Theranos Hit With 483s Over Documentation, QMS Problems
Theranos, a hot startup that recently received media scrutiny regarding its testing system, has been hit with two 483s, one of which takes the company to task for shipping an uncleared device.
During an Aug. 25 to Sept. 16 inspection of Theranos facilities in Newark, Calif., an FDA representative determined that the company improperly identified its Capillary Tube Nanotainer, a blood specimen collection device, as Class I exempt. It should be listed as Class II, according to the 483.
In addition, the FDA dings the company for not having a formal unit in place for receiving, reviewing and evaluating complaints. Its two written procedures don’t accurately describe the entire complaint handling procedure. Further, its written procedures do not match those verbally described during the inspection.

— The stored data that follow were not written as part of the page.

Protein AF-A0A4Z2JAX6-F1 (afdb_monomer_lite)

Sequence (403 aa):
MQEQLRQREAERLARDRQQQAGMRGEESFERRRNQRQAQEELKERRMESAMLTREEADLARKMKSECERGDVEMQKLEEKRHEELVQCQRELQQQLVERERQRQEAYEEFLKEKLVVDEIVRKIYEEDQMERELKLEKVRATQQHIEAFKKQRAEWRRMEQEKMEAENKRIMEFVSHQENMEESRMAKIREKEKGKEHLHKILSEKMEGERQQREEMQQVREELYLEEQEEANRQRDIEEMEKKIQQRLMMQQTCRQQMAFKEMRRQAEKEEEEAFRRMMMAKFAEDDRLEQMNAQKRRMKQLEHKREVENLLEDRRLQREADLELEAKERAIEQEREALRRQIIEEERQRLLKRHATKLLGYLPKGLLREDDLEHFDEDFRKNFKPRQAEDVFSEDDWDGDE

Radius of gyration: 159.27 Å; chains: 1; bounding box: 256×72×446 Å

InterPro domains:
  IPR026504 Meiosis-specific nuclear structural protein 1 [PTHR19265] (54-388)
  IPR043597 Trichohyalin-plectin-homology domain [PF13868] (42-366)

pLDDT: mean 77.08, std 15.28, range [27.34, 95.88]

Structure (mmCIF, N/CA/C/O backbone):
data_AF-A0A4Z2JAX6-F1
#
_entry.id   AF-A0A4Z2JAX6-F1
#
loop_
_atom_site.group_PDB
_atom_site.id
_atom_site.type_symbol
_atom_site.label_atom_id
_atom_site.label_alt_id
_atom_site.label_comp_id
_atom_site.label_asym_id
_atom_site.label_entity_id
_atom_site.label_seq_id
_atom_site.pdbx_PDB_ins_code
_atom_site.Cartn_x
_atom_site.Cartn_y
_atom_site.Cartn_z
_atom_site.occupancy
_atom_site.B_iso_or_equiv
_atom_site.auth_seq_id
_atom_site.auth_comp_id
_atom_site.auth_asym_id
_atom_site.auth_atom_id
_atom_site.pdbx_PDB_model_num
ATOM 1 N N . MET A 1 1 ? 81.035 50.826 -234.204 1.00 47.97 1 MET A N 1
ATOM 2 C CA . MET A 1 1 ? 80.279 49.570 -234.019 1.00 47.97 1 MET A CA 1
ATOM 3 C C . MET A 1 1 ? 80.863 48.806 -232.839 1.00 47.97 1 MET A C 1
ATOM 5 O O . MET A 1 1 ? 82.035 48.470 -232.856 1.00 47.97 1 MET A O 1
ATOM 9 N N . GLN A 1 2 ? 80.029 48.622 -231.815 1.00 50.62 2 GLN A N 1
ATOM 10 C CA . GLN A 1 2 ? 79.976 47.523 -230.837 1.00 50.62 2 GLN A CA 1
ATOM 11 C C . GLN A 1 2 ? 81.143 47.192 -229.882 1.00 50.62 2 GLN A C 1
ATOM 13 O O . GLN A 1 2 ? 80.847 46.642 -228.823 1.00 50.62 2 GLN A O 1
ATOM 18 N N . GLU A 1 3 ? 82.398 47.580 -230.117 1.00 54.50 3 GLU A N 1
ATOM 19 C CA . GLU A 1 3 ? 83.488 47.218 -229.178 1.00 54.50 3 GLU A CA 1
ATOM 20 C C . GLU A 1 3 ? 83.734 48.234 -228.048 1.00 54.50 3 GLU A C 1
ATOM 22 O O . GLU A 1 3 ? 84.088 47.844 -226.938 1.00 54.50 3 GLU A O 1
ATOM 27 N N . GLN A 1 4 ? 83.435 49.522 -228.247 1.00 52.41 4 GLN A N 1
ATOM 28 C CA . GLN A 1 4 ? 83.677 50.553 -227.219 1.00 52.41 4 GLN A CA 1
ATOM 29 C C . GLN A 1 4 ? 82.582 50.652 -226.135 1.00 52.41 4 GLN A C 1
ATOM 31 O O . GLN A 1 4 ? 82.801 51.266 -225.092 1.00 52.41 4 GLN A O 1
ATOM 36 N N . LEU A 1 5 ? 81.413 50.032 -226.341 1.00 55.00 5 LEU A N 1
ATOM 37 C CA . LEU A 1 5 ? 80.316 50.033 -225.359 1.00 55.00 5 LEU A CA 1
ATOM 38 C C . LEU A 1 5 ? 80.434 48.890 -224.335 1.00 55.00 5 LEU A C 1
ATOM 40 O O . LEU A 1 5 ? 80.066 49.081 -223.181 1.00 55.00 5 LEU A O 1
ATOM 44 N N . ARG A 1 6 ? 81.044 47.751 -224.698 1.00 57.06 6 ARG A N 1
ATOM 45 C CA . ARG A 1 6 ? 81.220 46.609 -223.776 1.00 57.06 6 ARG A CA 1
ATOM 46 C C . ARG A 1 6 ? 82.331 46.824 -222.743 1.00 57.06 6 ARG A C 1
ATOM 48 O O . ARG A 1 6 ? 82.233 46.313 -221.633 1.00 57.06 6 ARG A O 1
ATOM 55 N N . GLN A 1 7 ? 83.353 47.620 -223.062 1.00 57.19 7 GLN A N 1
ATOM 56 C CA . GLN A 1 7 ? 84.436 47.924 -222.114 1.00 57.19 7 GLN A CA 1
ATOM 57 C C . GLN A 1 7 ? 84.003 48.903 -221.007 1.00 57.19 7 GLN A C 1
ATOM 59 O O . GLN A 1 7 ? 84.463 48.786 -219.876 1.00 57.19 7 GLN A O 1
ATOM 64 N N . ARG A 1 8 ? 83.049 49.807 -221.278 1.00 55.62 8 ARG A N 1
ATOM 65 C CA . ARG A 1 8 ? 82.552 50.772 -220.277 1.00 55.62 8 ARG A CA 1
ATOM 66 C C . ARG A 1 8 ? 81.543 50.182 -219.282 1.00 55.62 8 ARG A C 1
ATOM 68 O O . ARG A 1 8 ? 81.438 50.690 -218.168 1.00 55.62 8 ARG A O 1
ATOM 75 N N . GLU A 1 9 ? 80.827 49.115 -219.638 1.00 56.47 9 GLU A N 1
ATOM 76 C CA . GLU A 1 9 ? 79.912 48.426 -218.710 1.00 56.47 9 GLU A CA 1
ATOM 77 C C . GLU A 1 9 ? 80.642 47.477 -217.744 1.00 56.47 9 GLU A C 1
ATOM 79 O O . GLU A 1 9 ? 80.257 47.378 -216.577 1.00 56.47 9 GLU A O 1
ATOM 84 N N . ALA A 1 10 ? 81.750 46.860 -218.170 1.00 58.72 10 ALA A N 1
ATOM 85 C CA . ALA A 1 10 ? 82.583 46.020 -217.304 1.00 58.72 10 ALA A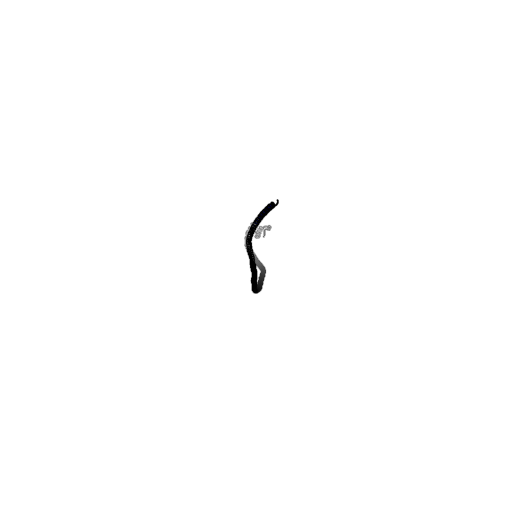 CA 1
ATOM 86 C C . ALA A 1 10 ? 83.256 46.807 -216.156 1.00 58.72 10 ALA A C 1
ATOM 88 O O . ALA A 1 10 ? 83.357 46.299 -215.039 1.00 58.72 10 ALA A O 1
ATOM 89 N N . GLU A 1 11 ? 83.653 48.065 -216.381 1.00 57.50 11 GLU A N 1
ATOM 90 C CA . GLU A 1 11 ? 84.298 48.886 -215.343 1.00 57.50 11 GLU A CA 1
ATOM 91 C C . GLU A 1 11 ? 83.326 49.432 -214.280 1.00 57.50 11 GLU A C 1
ATOM 93 O O . GLU A 1 11 ? 83.736 49.654 -213.139 1.00 57.50 11 GLU A O 1
ATOM 98 N N . ARG A 1 12 ? 82.031 49.605 -214.594 1.00 57.69 12 ARG A N 1
ATOM 99 C CA . ARG A 1 12 ? 81.024 50.021 -213.594 1.00 57.69 12 ARG A CA 1
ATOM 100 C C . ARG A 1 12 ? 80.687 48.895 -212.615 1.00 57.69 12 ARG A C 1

The investigator also observed that complaints involving possible failure of a device were not investigated properly. It cites a complaint that says parts of a component were too opaque to see clotting clearly. According to the 483, the company neither identified nor investigated this as a complaint. It also did not confirm whether it needed to file an MDR.
The facility also is taken to task for not documenting corrective and preventive action activities. It made several corrections to its quality management system procedures without documenting and investigating the causes of nonconformities.

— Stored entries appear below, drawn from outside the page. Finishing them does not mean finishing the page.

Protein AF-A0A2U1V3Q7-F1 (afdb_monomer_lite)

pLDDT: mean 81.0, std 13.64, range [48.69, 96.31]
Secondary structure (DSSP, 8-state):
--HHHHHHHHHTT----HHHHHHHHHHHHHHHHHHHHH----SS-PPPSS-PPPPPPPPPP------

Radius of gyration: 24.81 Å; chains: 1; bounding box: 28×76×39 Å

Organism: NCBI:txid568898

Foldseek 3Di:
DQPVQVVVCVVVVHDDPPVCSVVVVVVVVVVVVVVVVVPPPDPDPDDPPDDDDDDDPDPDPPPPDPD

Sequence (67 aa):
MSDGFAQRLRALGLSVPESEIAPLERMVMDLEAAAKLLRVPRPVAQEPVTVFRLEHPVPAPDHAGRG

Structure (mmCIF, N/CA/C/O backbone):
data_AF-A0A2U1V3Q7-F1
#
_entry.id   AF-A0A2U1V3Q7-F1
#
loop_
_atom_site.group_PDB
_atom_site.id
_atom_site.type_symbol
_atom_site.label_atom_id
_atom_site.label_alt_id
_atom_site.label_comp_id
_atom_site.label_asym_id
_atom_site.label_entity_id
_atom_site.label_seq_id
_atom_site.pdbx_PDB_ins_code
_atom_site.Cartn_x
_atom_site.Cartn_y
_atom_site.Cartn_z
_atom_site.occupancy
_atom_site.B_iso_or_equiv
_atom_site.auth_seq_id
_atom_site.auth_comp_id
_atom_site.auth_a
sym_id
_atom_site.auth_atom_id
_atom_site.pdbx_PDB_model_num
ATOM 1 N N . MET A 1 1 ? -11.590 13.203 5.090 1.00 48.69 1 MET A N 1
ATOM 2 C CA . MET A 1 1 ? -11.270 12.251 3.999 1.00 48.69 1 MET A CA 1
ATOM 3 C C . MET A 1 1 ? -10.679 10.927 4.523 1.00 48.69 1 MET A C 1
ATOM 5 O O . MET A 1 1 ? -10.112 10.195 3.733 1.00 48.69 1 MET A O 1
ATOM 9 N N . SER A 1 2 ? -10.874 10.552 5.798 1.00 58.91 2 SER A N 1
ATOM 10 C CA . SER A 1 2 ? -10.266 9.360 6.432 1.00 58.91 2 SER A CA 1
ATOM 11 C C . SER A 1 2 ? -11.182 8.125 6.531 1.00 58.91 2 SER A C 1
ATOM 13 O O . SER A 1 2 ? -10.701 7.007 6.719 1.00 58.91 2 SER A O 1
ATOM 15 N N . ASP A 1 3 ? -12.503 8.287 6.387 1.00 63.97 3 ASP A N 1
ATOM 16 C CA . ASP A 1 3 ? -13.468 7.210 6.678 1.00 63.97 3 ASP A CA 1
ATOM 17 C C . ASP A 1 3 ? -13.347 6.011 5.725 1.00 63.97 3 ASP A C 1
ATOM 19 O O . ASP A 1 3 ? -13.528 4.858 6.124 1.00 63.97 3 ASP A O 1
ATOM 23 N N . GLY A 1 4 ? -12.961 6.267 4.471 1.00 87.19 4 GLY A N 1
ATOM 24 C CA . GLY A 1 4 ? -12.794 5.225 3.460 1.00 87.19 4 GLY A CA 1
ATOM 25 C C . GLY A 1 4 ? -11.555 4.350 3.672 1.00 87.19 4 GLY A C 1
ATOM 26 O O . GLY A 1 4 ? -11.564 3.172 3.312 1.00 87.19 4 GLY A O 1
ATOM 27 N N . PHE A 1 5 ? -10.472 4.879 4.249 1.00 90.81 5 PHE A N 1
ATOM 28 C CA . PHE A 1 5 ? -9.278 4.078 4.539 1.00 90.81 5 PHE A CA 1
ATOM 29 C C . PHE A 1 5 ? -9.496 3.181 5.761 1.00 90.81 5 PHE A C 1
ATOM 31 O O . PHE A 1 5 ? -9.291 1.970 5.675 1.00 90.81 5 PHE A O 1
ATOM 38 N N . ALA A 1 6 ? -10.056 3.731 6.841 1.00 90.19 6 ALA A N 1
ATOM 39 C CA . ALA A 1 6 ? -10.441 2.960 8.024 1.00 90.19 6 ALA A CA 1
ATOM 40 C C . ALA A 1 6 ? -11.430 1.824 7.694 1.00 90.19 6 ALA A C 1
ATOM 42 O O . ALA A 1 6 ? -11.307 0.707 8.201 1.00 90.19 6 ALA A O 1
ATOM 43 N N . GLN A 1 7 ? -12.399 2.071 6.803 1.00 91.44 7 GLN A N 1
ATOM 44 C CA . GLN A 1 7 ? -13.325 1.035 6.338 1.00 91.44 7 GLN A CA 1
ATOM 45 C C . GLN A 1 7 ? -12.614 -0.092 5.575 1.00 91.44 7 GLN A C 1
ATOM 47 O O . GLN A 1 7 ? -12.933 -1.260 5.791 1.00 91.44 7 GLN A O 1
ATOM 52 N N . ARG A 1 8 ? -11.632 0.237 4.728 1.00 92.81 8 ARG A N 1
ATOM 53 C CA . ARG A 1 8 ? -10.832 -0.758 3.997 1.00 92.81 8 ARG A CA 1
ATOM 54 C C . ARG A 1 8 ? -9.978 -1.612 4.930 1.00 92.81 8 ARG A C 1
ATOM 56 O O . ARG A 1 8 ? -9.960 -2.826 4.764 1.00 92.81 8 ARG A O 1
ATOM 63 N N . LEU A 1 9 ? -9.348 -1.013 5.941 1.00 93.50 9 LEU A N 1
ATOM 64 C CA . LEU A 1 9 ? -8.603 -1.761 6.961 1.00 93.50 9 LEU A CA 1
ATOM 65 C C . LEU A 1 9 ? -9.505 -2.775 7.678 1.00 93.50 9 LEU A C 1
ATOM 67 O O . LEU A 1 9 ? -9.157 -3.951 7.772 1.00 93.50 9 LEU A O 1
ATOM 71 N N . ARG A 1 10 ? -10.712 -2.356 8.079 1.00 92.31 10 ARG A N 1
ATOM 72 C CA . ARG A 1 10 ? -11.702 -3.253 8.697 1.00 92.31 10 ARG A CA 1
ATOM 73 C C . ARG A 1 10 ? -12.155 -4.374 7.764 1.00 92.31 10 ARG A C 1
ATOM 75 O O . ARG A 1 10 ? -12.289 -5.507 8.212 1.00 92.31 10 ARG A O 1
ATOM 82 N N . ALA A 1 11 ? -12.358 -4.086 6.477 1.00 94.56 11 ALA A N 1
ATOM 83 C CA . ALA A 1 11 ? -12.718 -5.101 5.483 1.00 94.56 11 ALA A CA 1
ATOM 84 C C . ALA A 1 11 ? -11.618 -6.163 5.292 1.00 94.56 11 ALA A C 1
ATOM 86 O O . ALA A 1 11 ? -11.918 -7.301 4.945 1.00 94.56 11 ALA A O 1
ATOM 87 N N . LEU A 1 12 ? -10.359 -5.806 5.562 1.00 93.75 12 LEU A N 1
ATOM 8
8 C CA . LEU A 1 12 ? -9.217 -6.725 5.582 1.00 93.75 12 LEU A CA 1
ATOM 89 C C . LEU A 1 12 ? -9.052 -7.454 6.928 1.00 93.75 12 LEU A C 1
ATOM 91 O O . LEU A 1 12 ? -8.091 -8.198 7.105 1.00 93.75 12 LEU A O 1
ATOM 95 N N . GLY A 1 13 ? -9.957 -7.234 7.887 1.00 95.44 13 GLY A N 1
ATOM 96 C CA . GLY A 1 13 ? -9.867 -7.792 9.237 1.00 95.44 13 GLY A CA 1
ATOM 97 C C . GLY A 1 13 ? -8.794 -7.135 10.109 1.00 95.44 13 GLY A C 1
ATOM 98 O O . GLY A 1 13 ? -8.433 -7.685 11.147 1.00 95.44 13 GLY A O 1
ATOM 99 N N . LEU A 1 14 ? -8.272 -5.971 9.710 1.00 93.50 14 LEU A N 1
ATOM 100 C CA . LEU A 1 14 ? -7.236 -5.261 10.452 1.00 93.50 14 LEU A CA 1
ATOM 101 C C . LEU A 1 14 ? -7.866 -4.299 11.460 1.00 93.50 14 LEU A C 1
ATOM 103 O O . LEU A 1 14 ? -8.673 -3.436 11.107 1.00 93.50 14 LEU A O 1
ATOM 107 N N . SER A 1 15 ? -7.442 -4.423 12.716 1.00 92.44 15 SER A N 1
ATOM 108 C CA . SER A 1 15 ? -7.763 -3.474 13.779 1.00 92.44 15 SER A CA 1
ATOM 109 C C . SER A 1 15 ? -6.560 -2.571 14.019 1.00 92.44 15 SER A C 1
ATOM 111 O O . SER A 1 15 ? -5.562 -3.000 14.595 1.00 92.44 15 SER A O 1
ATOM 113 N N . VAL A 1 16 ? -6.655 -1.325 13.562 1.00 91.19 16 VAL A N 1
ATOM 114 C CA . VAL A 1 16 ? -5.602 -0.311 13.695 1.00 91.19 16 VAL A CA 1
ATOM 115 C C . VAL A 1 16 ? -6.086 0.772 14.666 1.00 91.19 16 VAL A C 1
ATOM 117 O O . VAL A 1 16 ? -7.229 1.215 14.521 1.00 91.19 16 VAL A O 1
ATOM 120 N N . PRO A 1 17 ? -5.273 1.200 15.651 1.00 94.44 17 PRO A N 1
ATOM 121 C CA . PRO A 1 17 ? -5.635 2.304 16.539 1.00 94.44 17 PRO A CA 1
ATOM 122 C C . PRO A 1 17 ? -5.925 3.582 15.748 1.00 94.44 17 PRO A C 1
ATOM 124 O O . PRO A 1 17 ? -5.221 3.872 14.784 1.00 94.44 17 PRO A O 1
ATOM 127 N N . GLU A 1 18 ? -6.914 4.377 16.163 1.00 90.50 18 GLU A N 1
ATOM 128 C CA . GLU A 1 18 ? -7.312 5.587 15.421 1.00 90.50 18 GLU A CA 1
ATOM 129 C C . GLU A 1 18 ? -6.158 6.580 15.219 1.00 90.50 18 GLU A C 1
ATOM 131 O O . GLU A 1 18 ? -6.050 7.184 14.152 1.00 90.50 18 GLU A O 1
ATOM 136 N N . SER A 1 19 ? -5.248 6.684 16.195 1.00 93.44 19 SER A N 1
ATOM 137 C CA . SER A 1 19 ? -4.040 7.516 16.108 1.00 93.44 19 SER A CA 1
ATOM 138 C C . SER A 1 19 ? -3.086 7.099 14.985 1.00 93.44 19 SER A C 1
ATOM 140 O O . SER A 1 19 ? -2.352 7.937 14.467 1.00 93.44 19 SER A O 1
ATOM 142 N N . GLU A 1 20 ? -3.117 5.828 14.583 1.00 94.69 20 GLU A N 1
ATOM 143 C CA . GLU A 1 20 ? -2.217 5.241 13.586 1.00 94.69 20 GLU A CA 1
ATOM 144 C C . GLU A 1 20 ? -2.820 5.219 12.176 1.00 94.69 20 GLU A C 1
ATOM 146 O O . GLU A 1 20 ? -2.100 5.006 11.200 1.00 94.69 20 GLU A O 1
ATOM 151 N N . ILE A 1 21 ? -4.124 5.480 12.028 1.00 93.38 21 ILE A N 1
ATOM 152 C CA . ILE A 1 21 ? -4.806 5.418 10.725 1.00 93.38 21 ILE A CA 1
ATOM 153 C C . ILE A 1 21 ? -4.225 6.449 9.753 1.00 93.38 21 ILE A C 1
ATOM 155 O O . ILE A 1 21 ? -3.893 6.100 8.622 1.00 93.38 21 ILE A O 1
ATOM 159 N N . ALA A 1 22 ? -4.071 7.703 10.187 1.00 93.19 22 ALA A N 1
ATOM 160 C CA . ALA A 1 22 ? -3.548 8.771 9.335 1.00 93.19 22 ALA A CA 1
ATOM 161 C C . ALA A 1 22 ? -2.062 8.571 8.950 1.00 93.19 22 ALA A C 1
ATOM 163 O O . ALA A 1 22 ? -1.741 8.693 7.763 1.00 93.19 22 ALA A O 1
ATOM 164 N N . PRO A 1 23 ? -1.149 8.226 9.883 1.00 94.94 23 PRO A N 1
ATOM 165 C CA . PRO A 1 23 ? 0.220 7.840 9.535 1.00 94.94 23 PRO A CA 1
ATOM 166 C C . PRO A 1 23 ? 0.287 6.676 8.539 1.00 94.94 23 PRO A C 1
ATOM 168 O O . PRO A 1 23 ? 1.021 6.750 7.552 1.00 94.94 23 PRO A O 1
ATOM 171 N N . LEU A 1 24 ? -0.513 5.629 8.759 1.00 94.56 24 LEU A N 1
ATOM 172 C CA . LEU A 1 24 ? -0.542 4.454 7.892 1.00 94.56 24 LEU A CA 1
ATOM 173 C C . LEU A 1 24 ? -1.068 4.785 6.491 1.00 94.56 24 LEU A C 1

“For example, during this inspection, you were unable to produce documented supplier qualifications, and you corrected the deficiency by assembling the required supplier qualification documents for your suppliers,” the 483 stated. The company undertook this action, however, without opening a CAPA to determine the possible cause for not having supplier qualification documentation. Further, it failed to determine whether suppliers had met quality requirements for the entire time they had done business with Theranos.
The company also is dinged for failure to: Document software validation activities, establish records of acceptable suppliers, have procedures for device history records or perform quality audits.
In a statement, Theranos says it has been building quality systems. “Theranos had voluntarily begun transitioning from the CLIA laboratory quality systems to FDA quality systems throughout 2014,” the statement adds.
Palo Alto 483
The company also received a 483 for an inspection at its Palo Alto facility that is heavily redacted. It hits the company over its design validation, which didn’t ensure the device conformed to defined user needs and intended uses. In addition, the design was not validated under actual or simulated use conditions, neither design input requirements nor results of the design risk analysis were adequately documented and documents were not reviewed or approved by a designated individual prior to issuance.
Word of the 483s came days after news reports questioned whether Theranos’ device, dubbed Edison, could be used in all of the tests the company claimed. It also questioned the test’s accuracy.
The company hit back against the allegations. “We are confident in the reliability of our tests, because we comprehensively validate the accuracy of every test we run,” the company says.